■ Exercise aim
Once you reach the line containing "ATOM 5 O O . MET A 1 1 ? 0.950" in the entries below, write out that line and each one after it down to the line containing "ATOM 30 C C", exactly and with nothing added.

Source data START

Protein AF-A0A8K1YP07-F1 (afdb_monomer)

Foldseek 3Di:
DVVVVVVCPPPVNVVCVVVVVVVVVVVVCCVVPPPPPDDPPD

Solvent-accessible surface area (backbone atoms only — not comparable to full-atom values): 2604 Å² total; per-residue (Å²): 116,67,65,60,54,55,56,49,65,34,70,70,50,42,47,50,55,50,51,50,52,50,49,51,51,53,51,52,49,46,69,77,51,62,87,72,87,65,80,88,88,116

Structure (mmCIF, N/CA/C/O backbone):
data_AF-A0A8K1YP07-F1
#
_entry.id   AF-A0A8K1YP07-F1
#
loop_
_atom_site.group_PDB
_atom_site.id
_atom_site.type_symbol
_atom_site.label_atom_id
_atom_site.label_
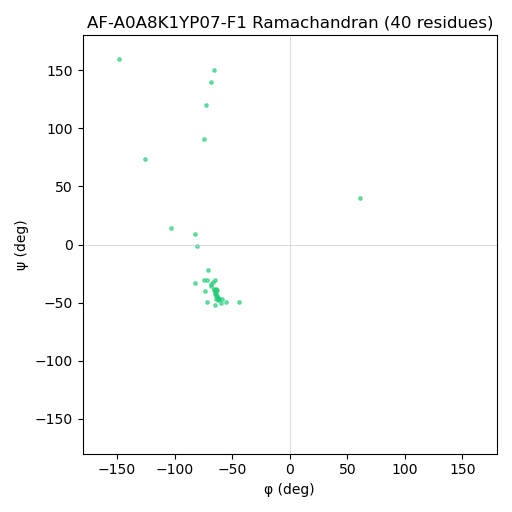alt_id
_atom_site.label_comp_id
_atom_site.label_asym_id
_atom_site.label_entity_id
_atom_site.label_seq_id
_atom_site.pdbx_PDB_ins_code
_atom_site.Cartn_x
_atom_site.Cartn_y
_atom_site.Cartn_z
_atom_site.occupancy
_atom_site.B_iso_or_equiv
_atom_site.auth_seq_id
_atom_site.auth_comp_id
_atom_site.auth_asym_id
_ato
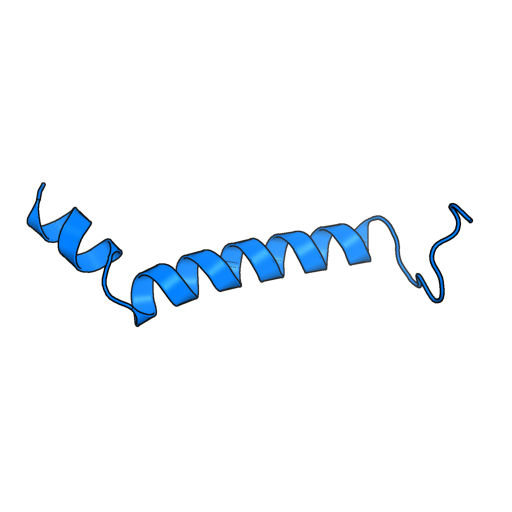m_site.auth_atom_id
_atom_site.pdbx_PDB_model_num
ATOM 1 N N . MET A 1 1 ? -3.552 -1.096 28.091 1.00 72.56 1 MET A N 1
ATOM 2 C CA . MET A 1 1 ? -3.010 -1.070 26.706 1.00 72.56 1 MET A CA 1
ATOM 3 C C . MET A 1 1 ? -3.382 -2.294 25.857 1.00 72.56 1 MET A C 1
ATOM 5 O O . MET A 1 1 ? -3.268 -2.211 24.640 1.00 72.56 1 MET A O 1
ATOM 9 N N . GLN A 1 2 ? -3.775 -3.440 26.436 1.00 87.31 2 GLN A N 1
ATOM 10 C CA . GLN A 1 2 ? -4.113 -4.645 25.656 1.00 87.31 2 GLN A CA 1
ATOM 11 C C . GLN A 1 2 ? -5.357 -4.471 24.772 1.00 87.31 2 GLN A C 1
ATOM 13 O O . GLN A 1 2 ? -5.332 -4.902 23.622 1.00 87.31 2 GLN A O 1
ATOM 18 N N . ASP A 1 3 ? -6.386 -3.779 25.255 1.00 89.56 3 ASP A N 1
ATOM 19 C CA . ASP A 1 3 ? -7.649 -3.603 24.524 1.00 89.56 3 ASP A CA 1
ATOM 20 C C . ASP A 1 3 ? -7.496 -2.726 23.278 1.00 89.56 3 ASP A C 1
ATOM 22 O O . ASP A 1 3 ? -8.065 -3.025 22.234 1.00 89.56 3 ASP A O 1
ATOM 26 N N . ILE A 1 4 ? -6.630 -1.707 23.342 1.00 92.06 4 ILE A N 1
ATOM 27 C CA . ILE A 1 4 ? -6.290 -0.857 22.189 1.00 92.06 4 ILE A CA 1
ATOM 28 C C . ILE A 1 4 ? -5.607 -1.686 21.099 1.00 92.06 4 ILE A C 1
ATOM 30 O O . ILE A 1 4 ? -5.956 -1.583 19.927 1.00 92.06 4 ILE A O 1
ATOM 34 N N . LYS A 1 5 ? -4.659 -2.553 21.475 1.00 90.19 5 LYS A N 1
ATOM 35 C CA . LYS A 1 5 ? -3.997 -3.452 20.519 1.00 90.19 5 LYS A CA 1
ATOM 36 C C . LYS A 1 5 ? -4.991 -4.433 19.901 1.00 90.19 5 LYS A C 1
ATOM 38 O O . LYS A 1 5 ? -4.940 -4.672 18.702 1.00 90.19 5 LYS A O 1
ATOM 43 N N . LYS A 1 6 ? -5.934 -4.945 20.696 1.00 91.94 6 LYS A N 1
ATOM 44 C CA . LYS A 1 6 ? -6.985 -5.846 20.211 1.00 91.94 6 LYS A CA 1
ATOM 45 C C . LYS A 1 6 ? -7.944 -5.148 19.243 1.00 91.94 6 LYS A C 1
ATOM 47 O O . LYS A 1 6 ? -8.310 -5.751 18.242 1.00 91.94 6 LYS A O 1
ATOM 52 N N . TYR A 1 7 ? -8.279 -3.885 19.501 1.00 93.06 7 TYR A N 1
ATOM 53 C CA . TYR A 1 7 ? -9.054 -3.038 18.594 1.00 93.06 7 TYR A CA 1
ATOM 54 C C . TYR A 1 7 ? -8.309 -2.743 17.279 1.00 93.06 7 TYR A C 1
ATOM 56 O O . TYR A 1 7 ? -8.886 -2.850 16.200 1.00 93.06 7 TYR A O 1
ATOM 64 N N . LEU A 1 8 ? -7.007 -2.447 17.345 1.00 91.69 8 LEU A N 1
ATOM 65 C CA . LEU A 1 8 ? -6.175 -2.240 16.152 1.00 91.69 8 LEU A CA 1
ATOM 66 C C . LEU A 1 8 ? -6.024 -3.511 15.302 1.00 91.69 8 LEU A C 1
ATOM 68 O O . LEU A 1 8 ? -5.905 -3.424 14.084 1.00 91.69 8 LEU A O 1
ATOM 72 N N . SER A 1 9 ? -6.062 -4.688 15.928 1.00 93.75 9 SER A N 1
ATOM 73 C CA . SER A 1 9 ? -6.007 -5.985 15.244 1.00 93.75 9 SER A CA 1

Source data END
Source data START

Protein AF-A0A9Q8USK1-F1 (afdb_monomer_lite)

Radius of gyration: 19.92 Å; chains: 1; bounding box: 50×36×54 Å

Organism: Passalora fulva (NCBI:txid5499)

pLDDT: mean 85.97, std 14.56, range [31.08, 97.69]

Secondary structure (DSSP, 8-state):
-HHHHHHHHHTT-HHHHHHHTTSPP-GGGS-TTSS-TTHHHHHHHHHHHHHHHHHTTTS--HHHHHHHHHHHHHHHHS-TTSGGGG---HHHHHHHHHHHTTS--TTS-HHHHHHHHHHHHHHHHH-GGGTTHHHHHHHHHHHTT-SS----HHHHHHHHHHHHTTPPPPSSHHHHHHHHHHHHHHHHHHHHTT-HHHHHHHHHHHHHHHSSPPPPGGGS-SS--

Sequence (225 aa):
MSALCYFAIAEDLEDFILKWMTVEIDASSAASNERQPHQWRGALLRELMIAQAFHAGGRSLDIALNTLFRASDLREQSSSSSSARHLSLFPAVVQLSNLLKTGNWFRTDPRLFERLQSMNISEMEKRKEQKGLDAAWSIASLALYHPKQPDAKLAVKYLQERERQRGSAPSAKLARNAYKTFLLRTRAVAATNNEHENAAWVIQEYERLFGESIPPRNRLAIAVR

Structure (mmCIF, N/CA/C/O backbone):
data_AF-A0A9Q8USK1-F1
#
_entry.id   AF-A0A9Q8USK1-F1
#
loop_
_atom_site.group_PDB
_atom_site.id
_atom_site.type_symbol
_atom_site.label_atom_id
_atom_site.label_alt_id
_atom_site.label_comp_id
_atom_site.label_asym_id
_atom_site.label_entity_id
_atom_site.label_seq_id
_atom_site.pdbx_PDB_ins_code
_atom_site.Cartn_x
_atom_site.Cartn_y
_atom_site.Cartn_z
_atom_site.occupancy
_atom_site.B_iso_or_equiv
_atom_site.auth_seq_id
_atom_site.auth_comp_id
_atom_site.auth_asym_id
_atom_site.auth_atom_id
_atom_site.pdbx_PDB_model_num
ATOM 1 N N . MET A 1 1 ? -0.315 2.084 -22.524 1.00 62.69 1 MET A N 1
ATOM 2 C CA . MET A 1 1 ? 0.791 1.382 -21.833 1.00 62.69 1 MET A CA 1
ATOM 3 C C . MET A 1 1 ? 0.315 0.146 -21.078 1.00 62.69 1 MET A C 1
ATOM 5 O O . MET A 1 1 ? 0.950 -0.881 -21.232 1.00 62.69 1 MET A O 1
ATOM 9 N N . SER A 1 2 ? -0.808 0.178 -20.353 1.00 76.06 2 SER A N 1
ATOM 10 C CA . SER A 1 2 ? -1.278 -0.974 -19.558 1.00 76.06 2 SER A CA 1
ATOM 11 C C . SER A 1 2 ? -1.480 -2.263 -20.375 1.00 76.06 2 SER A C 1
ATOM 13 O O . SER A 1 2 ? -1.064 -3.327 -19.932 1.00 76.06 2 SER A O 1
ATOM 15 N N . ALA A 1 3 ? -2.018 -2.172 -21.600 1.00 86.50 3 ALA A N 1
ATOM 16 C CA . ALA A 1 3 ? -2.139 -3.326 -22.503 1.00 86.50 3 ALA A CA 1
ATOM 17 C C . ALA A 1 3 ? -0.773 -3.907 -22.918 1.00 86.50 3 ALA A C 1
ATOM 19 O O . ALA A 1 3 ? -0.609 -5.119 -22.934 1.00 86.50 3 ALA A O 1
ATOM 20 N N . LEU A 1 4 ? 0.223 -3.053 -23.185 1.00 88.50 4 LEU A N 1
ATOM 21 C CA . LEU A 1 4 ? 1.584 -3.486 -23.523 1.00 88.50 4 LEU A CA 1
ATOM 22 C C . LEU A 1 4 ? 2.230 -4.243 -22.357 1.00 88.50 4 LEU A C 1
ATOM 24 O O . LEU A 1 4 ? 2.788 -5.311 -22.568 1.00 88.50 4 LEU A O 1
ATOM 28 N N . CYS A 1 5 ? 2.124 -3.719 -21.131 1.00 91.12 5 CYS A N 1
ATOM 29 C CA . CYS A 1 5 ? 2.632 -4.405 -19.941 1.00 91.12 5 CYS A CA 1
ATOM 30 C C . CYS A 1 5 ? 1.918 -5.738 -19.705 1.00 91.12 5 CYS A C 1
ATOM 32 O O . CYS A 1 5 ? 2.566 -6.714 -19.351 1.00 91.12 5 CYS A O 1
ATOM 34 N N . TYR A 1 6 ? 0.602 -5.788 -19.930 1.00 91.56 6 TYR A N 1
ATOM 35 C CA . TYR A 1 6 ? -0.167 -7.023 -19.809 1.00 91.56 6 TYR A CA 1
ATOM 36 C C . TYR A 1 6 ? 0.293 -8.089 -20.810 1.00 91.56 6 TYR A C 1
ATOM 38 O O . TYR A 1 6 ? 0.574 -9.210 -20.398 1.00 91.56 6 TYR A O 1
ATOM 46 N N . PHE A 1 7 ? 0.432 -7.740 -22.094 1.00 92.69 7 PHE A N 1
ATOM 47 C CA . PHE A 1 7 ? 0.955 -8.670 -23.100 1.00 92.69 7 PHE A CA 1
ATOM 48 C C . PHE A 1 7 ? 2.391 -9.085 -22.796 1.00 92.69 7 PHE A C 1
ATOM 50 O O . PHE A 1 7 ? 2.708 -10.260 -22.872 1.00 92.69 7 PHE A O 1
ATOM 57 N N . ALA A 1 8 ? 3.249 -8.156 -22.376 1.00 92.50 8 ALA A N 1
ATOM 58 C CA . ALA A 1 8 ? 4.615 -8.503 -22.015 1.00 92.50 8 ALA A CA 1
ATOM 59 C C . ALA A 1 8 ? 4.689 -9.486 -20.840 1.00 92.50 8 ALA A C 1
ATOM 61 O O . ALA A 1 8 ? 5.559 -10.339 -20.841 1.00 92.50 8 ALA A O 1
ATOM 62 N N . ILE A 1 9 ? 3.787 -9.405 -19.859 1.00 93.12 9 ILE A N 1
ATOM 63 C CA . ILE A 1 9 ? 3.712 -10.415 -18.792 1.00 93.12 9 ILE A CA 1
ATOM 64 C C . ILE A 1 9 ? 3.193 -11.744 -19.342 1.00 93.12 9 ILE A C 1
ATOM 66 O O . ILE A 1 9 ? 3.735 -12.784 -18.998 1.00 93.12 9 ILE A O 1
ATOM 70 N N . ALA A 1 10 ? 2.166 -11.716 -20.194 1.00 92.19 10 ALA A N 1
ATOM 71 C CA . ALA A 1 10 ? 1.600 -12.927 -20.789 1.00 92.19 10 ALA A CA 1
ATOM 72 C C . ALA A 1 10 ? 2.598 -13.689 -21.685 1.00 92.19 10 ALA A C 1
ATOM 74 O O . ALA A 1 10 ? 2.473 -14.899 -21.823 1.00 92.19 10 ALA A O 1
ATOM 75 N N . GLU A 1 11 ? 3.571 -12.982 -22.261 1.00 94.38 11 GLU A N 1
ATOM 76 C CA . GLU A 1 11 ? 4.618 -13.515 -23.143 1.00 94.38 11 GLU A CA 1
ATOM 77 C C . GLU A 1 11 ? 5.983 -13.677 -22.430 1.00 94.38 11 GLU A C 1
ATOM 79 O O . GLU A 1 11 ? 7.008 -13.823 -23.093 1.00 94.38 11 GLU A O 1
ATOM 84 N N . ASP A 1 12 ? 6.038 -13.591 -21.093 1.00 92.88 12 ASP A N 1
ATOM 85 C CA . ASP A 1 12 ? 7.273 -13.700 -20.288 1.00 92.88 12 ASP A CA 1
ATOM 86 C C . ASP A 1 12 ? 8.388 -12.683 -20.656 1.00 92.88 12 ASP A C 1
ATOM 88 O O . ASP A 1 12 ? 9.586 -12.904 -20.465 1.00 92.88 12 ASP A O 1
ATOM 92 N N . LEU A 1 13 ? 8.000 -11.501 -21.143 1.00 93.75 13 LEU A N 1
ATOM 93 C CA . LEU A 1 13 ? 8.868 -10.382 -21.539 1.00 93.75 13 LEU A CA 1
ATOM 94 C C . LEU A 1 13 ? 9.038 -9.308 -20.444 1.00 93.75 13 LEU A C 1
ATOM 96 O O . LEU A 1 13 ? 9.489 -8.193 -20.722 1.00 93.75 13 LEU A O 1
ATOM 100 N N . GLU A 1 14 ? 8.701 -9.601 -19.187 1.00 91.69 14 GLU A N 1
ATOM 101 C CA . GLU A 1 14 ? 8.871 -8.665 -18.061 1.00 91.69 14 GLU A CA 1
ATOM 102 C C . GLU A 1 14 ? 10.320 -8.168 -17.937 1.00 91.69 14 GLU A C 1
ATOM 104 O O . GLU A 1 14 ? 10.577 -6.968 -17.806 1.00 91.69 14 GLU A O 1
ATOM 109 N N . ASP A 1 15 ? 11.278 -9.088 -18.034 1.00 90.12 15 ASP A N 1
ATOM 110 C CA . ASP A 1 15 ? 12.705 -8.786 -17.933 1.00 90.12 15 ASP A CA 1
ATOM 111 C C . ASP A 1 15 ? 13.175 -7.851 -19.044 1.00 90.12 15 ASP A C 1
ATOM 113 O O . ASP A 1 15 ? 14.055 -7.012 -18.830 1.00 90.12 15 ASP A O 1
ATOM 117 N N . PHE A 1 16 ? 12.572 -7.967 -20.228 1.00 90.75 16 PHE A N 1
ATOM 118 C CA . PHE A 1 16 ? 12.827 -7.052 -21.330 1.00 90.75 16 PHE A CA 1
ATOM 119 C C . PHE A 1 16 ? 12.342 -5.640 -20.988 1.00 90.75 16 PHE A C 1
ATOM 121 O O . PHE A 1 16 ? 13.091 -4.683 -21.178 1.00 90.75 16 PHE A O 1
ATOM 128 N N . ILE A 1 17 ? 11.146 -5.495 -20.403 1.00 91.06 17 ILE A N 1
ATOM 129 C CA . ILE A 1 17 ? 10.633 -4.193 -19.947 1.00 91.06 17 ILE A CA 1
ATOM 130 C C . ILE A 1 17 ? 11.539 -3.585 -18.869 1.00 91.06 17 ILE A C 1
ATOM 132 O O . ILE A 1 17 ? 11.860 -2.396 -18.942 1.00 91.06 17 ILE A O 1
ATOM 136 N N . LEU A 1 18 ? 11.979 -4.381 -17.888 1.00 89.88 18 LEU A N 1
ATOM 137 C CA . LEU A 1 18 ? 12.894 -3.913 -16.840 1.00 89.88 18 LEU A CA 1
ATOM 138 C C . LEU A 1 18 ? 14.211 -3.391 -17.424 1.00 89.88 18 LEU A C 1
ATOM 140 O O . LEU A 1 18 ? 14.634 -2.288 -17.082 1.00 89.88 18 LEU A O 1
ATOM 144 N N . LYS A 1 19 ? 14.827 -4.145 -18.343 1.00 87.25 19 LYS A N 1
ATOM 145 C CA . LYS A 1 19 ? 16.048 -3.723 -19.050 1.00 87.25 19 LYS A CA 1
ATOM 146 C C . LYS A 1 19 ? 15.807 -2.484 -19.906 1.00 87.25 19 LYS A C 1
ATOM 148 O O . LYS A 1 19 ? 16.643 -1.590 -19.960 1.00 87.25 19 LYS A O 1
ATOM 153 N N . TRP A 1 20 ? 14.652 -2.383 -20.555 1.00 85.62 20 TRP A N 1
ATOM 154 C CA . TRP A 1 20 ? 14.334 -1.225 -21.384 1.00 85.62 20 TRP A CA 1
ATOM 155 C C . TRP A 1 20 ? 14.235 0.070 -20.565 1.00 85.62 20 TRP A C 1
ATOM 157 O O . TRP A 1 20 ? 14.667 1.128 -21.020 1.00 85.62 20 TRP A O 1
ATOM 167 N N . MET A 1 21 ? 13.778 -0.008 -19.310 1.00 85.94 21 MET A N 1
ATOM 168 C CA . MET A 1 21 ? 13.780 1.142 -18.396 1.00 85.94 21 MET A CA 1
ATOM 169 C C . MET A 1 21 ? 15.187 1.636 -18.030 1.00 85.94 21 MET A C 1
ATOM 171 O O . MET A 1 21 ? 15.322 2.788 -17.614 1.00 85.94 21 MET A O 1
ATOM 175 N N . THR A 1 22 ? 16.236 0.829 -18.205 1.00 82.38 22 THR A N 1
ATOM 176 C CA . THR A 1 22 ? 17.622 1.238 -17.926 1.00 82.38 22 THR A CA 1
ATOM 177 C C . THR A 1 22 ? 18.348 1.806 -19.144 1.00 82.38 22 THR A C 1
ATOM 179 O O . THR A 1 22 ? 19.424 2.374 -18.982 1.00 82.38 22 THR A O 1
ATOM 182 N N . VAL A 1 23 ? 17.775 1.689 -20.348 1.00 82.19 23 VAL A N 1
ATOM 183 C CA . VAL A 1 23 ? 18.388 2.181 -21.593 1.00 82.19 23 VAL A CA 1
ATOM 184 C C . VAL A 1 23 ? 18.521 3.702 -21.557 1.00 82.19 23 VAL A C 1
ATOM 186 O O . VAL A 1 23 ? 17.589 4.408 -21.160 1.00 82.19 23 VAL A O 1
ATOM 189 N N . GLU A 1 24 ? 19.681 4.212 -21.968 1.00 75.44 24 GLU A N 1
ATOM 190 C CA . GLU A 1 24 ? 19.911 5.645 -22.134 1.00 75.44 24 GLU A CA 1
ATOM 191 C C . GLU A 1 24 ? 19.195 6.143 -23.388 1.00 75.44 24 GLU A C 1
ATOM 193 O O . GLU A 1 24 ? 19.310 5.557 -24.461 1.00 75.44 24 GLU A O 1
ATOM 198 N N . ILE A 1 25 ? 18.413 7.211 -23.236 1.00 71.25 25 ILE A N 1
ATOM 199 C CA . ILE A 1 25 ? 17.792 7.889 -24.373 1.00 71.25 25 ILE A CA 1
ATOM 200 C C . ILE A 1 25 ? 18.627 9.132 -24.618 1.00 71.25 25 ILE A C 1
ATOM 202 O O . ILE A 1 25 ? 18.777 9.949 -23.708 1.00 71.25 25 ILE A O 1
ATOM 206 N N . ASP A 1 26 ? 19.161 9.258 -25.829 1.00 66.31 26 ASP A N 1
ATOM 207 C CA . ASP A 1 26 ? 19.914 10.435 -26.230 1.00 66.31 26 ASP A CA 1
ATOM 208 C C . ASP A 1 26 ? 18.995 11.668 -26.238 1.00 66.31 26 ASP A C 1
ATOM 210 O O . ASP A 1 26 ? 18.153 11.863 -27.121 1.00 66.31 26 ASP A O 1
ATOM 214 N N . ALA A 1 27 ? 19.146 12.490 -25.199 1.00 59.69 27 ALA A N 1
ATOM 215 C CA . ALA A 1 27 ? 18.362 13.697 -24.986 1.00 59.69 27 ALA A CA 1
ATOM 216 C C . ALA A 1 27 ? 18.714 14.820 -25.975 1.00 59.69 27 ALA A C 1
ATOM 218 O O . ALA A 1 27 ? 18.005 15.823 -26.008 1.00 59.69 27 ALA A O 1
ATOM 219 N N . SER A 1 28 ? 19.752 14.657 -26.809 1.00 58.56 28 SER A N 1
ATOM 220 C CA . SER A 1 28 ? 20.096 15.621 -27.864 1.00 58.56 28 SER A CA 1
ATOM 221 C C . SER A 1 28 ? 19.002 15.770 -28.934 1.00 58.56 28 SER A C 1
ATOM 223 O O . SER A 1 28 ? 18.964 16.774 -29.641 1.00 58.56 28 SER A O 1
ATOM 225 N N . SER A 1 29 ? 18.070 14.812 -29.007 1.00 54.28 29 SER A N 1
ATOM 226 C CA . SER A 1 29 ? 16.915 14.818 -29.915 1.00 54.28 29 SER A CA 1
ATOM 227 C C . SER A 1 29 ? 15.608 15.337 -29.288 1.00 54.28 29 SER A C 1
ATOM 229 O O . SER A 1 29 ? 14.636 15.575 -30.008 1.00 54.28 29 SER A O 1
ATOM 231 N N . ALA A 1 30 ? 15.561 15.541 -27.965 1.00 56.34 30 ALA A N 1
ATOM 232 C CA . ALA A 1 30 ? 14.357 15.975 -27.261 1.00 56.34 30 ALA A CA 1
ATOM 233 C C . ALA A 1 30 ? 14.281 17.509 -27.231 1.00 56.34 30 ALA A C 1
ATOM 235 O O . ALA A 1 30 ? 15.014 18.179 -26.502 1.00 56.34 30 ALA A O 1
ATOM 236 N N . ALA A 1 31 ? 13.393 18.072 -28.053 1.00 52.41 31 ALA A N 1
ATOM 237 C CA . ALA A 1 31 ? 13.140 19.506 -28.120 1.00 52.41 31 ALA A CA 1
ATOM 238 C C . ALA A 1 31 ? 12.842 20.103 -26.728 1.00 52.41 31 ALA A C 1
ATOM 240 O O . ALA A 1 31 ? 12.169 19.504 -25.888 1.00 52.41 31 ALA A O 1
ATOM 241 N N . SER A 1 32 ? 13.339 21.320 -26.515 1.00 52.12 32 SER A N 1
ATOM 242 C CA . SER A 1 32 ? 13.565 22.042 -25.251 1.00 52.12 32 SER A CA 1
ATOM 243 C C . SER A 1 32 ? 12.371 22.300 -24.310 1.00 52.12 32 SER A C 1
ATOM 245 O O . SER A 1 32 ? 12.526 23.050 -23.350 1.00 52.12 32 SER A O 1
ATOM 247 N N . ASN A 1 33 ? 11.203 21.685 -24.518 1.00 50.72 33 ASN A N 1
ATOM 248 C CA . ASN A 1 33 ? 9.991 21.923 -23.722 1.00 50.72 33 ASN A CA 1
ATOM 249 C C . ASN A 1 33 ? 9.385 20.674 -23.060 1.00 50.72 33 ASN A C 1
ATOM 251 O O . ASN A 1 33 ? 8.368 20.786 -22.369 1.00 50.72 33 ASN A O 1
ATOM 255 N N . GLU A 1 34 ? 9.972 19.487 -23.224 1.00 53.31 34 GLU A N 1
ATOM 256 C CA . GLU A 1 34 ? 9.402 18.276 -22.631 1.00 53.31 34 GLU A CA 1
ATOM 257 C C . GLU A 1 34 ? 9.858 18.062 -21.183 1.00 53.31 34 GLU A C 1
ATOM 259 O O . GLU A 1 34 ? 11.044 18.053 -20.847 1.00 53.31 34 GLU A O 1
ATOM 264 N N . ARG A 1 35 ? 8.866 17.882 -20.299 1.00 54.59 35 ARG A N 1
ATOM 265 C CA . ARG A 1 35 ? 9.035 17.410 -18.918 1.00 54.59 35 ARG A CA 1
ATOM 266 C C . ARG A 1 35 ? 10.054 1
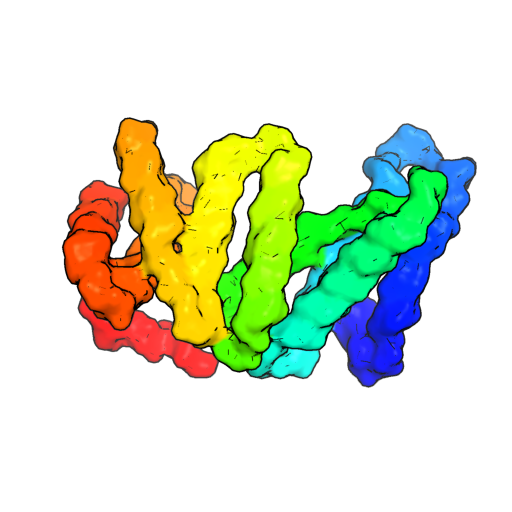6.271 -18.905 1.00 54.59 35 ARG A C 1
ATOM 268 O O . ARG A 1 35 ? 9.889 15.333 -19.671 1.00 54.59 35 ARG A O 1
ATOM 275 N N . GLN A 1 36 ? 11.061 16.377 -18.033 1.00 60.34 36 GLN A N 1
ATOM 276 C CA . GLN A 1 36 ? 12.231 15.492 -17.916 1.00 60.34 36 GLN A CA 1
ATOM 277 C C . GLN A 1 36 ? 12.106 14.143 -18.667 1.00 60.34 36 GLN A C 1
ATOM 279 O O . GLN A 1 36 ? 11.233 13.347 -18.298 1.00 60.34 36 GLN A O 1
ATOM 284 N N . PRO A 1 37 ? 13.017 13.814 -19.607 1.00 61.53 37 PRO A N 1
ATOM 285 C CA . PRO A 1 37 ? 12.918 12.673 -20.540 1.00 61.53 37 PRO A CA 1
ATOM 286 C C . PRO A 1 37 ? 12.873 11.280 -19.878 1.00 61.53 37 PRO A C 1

Source data END

■ Response
ATOM 5 O O . MET A 1 1 ? 0.950 -0.881 -21.232 1.00 62.69 1 MET A O 1
ATOM 9 N N . SER A 1 2 ? -0.808 0.178 -20.353 1.00 76.06 2 SER A N 1
ATOM 10 C CA . SER A 1 2 ? -1.278 -0.974 -19.558 1.00 76.06 2 SER A CA 1
ATOM 11 C C . SER A 1 2 ? -1.480 -2.263 -20.375 1.00 76.06 2 SER A C 1
ATOM 13 O O . SER A 1 2 ? -1.064 -3.327 -19.932 1.00 76.06 2 SER A O 1
ATOM 15 N N . ALA A 1 3 ? -2.018 -2.172 -21.600 1.00 86.50 3 ALA A N 1
ATOM 16 C CA . ALA A 1 3 ? -2.139 -3.326 -22.503 1.00 86.50 3 ALA A CA 1
ATOM 17 C C . ALA A 1 3 ? -0.773 -3.907 -22.918 1.00 86.50 3 ALA A C 1
ATOM 19 O O . ALA A 1 3 ? -0.609 -5.119 -22.934 1.00 86.50 3 ALA A O 1
ATOM 20 N N . LEU A 1 4 ? 0.223 -3.053 -23.185 1.00 88.50 4 LEU A N 1
ATOM 21 C CA . LEU A 1 4 ? 1.584 -3.486 -23.523 1.00 88.50 4 LEU A CA 1
ATOM 22 C C . LEU A 1 4 ? 2.230 -4.243 -22.357 1.00 88.50 4 LEU A C 1
ATOM 24 O O . LEU A 1 4 ? 2.788 -5.311 -22.568 1.00 88.50 4 LEU A O 1
ATOM 28 N N . CYS A 1 5 ? 2.124 -3.719 -21.131 1.00 91.12 5 CYS A N 1
ATOM 29 C CA . CYS A 1 5 ? 2.632 -4.405 -19.941 1.00 91.12 5 CYS A CA 1
ATOM 30 C C . CYS A 1 5 ? 1.918 -5.738 -19.705 1.00 91.12 5 CYS A C 1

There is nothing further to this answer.